Just as surprised every time

The new road section means that there is no doubt as to which route takes the shortest time. As a result, everyone starts to choose this road.

That’s when the traffic jams begin.

“More and more people start to drive on the new road. But if you try to go back to the old itinerary, it has also become slow,” Holden said.

He himself has run the numbers on this example several times. He is equally surprised every time that it actually turns out to be true.

The new road in Braess's example means that it is fastest to drive along the light grey roads. The problem is that the traffic on the light grey sections is slower with more cars. The queues make both the new route and the old routes slower.

Simulates road networks on the computer

Holden believes it's easy to overlook this mathematical effect if you're not actively looking for it.

“What’s important when planning new road development is to carry out simulations and check whether this phenomenon occurs,” he said.

So contacted the Norwegian Institute of Transport Economics (TØI).

There, researchers work to simulate, or imitate, what happens if you build new roads.

Using large mathematical transport models, they can simulate real road networks on the computer.

The paradox rarely appears

“Those of us who work with transport models don’t relate to this Braess’s paradox that much,” says Stefan Flügel, a researcher at TØI.

After consulting colleagues, he concludes that the phenomenon has almost never appeared in Norway.

TØI’s simulations have rarely shown that traffic becomes worse when a new road is opened.

One exception occurred in the early 1990s.

Extra lanes on the E18 would have been wasted

At that time, TØI was asked to assess approaches to improve traffic in Norway's capital Oslo.

The idea was that they could then provide advice on which road projects should be prioritized and in what order.

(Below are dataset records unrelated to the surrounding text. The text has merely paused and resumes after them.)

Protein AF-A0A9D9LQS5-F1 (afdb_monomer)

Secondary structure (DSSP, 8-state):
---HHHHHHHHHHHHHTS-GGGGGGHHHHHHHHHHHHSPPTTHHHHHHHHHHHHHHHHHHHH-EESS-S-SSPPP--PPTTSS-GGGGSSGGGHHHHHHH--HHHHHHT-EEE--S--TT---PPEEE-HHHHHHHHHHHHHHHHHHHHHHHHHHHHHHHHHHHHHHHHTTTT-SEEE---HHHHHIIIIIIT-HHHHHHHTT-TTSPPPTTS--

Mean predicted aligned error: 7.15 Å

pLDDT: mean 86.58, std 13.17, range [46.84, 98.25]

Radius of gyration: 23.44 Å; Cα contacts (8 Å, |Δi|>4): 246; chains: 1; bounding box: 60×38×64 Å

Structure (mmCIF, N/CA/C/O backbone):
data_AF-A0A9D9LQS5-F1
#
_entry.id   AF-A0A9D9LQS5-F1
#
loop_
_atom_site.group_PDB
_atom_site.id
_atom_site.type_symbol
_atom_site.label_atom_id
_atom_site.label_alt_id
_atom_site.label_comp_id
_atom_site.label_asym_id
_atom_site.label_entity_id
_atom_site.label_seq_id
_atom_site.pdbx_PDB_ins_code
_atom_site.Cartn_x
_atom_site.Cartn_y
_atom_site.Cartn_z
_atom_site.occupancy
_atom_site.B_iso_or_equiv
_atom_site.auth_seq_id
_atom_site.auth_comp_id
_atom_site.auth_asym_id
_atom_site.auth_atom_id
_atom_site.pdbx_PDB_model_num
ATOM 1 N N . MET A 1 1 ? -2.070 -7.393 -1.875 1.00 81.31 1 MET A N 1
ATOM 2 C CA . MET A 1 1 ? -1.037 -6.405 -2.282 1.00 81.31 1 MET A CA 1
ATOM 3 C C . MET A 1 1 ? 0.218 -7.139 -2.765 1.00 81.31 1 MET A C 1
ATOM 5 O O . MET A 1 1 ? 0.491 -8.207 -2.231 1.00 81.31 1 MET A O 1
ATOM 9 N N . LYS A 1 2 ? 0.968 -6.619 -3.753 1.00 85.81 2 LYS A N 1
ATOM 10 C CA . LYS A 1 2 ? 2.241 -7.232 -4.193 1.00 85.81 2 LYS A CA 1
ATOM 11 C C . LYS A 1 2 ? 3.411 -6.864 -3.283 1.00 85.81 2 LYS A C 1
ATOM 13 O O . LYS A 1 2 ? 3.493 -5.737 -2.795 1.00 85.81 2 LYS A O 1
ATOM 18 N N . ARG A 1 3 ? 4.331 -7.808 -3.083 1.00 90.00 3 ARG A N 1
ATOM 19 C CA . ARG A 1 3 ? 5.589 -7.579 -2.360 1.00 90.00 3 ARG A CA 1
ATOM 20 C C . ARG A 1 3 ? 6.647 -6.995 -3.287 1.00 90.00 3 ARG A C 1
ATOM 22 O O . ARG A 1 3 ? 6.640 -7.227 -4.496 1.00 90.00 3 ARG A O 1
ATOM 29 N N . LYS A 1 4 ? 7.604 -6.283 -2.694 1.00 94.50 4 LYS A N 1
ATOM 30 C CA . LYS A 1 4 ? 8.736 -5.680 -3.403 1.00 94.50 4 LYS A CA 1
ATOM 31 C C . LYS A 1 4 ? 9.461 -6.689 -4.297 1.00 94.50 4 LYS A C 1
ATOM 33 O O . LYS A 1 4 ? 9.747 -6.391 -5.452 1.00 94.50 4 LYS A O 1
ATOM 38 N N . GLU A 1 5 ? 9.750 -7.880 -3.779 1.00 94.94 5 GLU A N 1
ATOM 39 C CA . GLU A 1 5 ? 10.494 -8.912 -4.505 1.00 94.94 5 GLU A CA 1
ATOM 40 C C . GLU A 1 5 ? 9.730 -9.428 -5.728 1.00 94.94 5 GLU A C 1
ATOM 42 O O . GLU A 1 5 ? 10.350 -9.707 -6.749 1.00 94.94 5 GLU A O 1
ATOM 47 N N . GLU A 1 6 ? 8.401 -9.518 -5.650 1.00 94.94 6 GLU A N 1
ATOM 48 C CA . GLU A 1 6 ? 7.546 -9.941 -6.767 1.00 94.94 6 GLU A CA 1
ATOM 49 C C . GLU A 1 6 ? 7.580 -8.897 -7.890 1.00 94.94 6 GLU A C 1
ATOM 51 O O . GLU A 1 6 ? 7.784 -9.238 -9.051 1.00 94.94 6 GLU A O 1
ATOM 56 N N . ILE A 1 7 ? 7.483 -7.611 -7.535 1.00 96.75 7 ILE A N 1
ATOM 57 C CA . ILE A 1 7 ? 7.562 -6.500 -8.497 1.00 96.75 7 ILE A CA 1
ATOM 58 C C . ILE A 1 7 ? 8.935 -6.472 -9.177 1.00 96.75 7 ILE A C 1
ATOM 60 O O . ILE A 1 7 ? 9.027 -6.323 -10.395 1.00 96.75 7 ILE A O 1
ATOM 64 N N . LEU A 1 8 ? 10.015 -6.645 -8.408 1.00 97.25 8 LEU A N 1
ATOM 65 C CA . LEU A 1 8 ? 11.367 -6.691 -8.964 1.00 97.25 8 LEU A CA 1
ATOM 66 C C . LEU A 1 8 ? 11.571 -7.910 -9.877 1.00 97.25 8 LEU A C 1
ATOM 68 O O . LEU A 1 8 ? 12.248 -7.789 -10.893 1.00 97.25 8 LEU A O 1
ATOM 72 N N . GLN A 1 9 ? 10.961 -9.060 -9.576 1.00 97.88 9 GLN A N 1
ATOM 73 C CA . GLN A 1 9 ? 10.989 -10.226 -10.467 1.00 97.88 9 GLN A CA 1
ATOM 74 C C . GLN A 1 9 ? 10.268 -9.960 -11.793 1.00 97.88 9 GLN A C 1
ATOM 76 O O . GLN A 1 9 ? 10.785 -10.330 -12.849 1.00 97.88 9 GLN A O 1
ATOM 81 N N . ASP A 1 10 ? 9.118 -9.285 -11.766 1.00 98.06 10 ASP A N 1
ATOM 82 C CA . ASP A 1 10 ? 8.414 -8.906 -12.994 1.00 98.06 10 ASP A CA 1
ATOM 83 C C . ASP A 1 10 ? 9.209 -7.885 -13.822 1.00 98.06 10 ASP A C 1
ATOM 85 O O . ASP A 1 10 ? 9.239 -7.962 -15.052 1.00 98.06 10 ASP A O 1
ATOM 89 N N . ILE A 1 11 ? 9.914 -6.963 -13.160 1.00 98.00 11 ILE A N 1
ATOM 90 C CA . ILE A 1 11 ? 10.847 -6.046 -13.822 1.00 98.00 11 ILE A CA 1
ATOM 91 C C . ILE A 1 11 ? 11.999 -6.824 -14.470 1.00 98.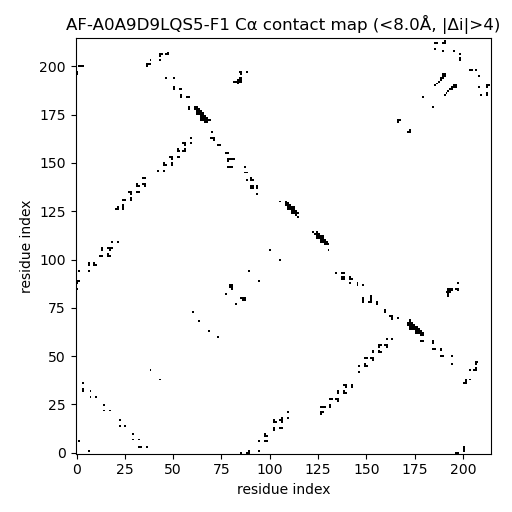00 11 ILE A C 1
ATOM 93 O O . ILE A 1 11 ? 12.298 -6.591 -15.641 1.00 98.00 11 ILE A O 1
ATOM 97 N N . GLU A 1 12 ? 12.614 -7.781 -13.770 1.00 97.81 12 GLU A N 1
ATOM 98 C CA . GLU A 1 12 ? 13.688 -8.618 -14.327 1.00 97.81 12 GLU A CA 1
ATOM 99 C C . GLU A 1 12 ? 13.227 -9.442 -15.535 1.00 97.81 12 GLU A C 1
ATOM 101 O O . GLU A 1 12 ? 13.953 -9.559 -16.527 1.00 97.81 12 GLU A O 1
ATOM 106 N N . ARG A 1 13 ? 11.990 -9.946 -15.511 1.00 97.88 13 ARG A N 1
ATOM 107 C CA . ARG A 1 13 ? 11.362 -10.598 -16.667 1.00 97.88 13 ARG A CA 1
ATOM 108 C C . ARG A 1 13 ? 11.319 -9.663 -17.883 1.00 97.88 13 ARG A C 1
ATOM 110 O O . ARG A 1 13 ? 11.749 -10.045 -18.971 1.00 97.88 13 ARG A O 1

TØI’s assistant director, Kjell Werner Johansen, wrote to about what happened next:

A new section with two new tunnels was perhaps going to be built at Granfossen. A possible solution then was to extend the E18 with an extra lane after the tunnels. But the simulations showed that an extra lane on this part of E18 would be a waste.

The Granfoss tunnel was opened in 1992. It consists of two tunnels that connected Ring Road 3 to the E18 in Oslo. The photo dates from 2009.

Drivers choose selfishly

TØI’s simulations showed that, in this case drivers would spend more time getting to their destination.

Instead of spreading out over many different roads, traffic would have piled up.

“The explanation for this is the combined effect of each road user only ‘seeing’ their own costs,” Johansen wrote.

Because drivers choose selfishly, they end up delaying other road users more than the time they save themselves.

“This is Braess's paradox,” Johansen wrote.

In reality, drivers can adapt

It’s important to keep in mind when planning new roads, that drivers are selfish and don’t necessarily think that their own behaviour has negative effects on others, Stefan Flügel at TØI said.

“The example in Braess's paradox seems a bit contrived,” says Stefan Flügel.

But reality is more complex than Braess's traffic example.

“Drivers can make many choices, such as getting up earlier or taking the bus,” says Flügel.

Agencies that build roads can also influence drivers to choose other routes, such as by increasing tolls.

It would have been fun to test

And it is not just Braess's paradox that can lead to more traffic when a new road opens. Sometimes there are simply more drivers on the roads when the road network improves.

At the same time, it’s possible that the TØI researchers could have found more examples of Braess's paradox if they actively looked for it.

“It is not something we have done, but it would have been fun to test it out,” says Flügel.

Closing a virtual road section, one by one

One way to look for the effect is to set up a large computer model of a real road network.

Then it's just a matter of closing individual road sections, one by one, to simulate what happens. If the researchers find a road that provides better traffic flow if it is closed, then the closed road can be turned into a cycle path, for example.

But this requires a lot of computing power and will be a painstaking project, especially when you want to try to close several road sections at the same time.

“The calculations quickly become complex,” says Flügel.